◆ **Input records**:
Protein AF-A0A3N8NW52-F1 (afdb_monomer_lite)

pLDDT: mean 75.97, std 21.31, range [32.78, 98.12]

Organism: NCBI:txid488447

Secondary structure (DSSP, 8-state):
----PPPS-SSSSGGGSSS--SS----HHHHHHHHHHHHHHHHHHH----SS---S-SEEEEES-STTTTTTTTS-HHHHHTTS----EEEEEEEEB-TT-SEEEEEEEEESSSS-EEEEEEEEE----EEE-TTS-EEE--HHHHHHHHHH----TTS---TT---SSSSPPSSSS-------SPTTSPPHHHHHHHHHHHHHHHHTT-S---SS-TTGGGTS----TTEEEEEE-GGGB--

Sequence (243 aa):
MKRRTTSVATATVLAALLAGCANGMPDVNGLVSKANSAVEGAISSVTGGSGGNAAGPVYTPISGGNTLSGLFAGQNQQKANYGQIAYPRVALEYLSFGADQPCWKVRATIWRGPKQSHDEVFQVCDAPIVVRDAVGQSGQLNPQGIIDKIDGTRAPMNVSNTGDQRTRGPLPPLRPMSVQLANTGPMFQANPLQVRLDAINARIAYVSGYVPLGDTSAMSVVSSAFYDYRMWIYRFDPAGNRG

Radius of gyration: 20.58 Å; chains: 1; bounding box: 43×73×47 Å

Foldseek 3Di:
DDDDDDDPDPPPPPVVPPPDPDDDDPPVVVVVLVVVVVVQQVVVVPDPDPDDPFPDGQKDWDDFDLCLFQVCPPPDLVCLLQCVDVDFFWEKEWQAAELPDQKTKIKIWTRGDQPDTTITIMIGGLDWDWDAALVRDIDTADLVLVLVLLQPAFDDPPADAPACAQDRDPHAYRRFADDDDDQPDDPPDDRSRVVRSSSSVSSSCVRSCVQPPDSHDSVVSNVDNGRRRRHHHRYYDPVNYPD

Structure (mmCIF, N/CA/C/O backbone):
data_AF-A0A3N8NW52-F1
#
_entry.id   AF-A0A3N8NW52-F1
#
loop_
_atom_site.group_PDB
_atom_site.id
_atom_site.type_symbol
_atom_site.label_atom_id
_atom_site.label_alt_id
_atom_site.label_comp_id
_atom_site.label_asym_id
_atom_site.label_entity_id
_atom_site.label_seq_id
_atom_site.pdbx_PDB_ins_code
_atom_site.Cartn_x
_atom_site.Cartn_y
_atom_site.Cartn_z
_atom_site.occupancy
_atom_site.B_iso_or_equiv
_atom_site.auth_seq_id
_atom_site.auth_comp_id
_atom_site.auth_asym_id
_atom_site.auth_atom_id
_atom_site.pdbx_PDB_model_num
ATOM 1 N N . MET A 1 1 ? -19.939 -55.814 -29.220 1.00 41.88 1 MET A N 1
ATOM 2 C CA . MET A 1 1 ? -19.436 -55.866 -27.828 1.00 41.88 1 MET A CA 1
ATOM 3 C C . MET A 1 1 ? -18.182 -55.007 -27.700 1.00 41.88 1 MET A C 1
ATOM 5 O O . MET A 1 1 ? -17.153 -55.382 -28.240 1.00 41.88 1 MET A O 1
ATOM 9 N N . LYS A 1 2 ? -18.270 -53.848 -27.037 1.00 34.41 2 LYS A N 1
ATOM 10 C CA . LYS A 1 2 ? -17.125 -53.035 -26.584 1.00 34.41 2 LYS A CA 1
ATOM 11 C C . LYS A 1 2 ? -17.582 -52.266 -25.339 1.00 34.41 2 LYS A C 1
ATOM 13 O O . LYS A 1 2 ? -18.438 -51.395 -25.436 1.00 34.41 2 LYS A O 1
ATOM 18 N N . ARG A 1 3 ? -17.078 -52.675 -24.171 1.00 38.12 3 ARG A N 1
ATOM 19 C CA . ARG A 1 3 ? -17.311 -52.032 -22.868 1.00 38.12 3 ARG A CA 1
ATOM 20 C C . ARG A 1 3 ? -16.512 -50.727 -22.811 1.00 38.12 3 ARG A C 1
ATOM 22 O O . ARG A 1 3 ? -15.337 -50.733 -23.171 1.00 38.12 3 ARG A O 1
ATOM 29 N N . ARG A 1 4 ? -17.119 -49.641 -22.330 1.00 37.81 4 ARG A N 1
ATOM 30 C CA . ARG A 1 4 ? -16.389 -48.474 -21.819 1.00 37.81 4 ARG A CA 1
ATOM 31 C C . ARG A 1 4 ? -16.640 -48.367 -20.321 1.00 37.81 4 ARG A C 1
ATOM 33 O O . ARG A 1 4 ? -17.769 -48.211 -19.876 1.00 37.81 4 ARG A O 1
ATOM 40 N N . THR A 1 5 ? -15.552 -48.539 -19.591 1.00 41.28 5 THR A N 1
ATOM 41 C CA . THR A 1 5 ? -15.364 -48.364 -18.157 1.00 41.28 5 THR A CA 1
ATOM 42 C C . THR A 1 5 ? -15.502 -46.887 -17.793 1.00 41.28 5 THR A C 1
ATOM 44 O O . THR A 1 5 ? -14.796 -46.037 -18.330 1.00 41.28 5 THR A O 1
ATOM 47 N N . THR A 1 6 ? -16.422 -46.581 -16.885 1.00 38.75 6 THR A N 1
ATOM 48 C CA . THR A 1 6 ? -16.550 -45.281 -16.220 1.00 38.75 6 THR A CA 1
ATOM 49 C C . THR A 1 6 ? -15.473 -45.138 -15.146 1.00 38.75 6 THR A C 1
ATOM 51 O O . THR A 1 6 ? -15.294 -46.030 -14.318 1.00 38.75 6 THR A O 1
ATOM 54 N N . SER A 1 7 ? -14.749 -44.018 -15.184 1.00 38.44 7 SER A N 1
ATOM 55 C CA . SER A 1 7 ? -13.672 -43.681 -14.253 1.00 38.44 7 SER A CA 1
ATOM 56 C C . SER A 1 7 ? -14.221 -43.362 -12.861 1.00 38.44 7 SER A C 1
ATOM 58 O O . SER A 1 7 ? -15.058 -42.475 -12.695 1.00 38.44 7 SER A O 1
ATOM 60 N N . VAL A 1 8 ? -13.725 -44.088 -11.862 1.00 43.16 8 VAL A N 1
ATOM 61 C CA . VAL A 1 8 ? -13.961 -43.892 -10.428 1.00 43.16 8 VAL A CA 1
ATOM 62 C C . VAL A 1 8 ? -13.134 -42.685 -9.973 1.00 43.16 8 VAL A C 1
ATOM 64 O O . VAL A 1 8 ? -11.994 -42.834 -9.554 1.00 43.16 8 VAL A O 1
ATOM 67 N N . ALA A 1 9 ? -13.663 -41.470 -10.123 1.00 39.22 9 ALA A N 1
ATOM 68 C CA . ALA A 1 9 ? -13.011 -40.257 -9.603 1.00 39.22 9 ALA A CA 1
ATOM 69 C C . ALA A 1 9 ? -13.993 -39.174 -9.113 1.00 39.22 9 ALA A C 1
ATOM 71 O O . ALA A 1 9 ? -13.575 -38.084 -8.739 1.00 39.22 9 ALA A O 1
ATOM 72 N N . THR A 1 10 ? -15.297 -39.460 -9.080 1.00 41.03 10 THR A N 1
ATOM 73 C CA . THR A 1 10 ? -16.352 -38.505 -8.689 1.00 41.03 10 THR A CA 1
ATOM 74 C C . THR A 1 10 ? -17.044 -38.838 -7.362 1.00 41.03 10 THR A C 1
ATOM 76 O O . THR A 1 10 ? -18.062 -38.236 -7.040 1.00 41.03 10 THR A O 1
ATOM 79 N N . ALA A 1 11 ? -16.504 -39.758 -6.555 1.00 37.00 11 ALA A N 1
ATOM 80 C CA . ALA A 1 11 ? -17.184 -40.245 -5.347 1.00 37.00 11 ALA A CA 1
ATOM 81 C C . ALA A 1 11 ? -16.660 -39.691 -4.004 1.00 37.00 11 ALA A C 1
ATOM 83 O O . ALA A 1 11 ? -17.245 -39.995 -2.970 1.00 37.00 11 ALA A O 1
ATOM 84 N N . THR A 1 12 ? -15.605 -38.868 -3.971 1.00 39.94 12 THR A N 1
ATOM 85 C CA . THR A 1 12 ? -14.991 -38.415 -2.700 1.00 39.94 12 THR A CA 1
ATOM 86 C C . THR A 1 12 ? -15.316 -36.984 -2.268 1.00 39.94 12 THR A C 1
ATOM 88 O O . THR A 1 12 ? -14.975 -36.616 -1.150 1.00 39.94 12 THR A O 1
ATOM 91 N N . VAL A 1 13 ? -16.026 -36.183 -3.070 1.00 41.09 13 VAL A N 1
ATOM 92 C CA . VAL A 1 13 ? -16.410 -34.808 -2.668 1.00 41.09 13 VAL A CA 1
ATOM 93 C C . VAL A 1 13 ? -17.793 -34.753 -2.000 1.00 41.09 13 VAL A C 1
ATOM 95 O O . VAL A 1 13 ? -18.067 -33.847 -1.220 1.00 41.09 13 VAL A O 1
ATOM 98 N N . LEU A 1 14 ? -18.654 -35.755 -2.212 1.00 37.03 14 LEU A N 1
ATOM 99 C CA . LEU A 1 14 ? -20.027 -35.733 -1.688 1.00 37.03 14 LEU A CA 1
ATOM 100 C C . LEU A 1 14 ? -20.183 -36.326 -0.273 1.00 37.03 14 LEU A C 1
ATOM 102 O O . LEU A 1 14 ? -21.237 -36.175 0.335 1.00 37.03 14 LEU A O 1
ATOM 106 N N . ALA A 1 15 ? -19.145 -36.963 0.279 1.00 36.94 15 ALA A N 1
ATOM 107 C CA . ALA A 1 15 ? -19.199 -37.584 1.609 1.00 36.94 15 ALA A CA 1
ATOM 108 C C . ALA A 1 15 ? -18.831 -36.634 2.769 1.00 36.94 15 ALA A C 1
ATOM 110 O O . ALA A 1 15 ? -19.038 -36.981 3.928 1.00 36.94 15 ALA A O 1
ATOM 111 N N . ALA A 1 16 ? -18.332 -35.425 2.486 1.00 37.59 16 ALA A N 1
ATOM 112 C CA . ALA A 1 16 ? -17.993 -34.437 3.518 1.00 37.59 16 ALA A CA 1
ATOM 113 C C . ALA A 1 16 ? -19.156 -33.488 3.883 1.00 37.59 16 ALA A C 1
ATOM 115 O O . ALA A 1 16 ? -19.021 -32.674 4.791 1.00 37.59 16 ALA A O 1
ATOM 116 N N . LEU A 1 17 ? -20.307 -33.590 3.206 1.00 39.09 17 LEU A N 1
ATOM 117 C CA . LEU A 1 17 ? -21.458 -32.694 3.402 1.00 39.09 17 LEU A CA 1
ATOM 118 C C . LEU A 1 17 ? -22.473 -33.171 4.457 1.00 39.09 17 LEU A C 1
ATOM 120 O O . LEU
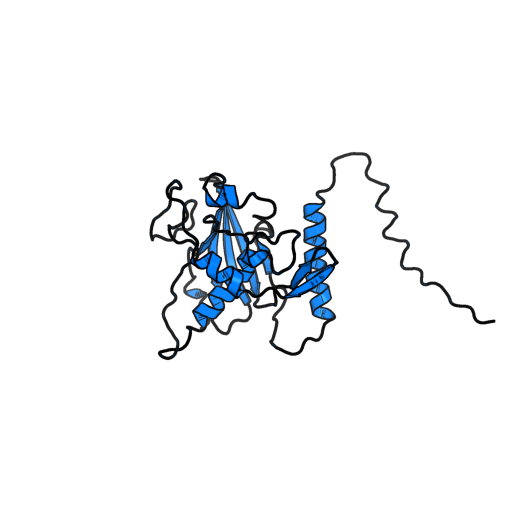 A 1 17 ? -23.471 -32.493 4.677 1.00 39.09 17 LEU A O 1
ATOM 124 N N . LEU A 1 18 ? -22.235 -34.302 5.133 1.00 38.09 18 LEU A N 1
ATOM 125 C CA . LEU A 1 18 ? -23.187 -34.873 6.104 1.00 38.09 18 LEU A CA 1
ATOM 126 C C . LEU A 1 18 ? -22.638 -35.052 7.531 1.00 38.09 18 LEU A C 1
ATOM 128 O O . LEU A 1 18 ? -23.312 -35.637 8.372 1.00 38.09 18 LEU A O 1
ATOM 132 N N . ALA A 1 19 ? -21.465 -34.502 7.848 1.00 43.75 19 ALA A N 1
ATOM 133 C CA . ALA A 1 19 ? -20.908 -34.533 9.202 1.00 43.75 19 ALA A CA 1
ATOM 134 C C . ALA A 1 19 ? -20.612 -33.110 9.699 1.00 43.75 19 ALA A C 1
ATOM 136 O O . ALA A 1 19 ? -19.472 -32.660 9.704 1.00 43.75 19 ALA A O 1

◆ **Try it**:
Since only part of the listing is wanted, copy exactly the lines from the one holding "ATOM 86 C C" to the one holding "ATOM 93 C C", both included.

◆ **Your solution**:
ATOM 86 C C . THR A 1 12 ? -15.316 -36.984 -2.268 1.00 39.94 12 THR A C 1
ATOM 88 O O . THR A 1 12 ? -14.975 -36.616 -1.150 1.00 39.94 12 THR A O 1
ATOM 91 N N . VAL A 1 13 ? -16.026 -36.183 -3.070 1.00 41.09 13 VAL A N 1
ATOM 92 C CA . VAL A 1 13 ? -16.410 -34.808 -2.668 1.00 41.09 13 VAL A CA 1
ATOM 93 C C . VAL A 1 13 ? -17.793 -34.753 -2.000 1.00 41.09 13 VAL A C 1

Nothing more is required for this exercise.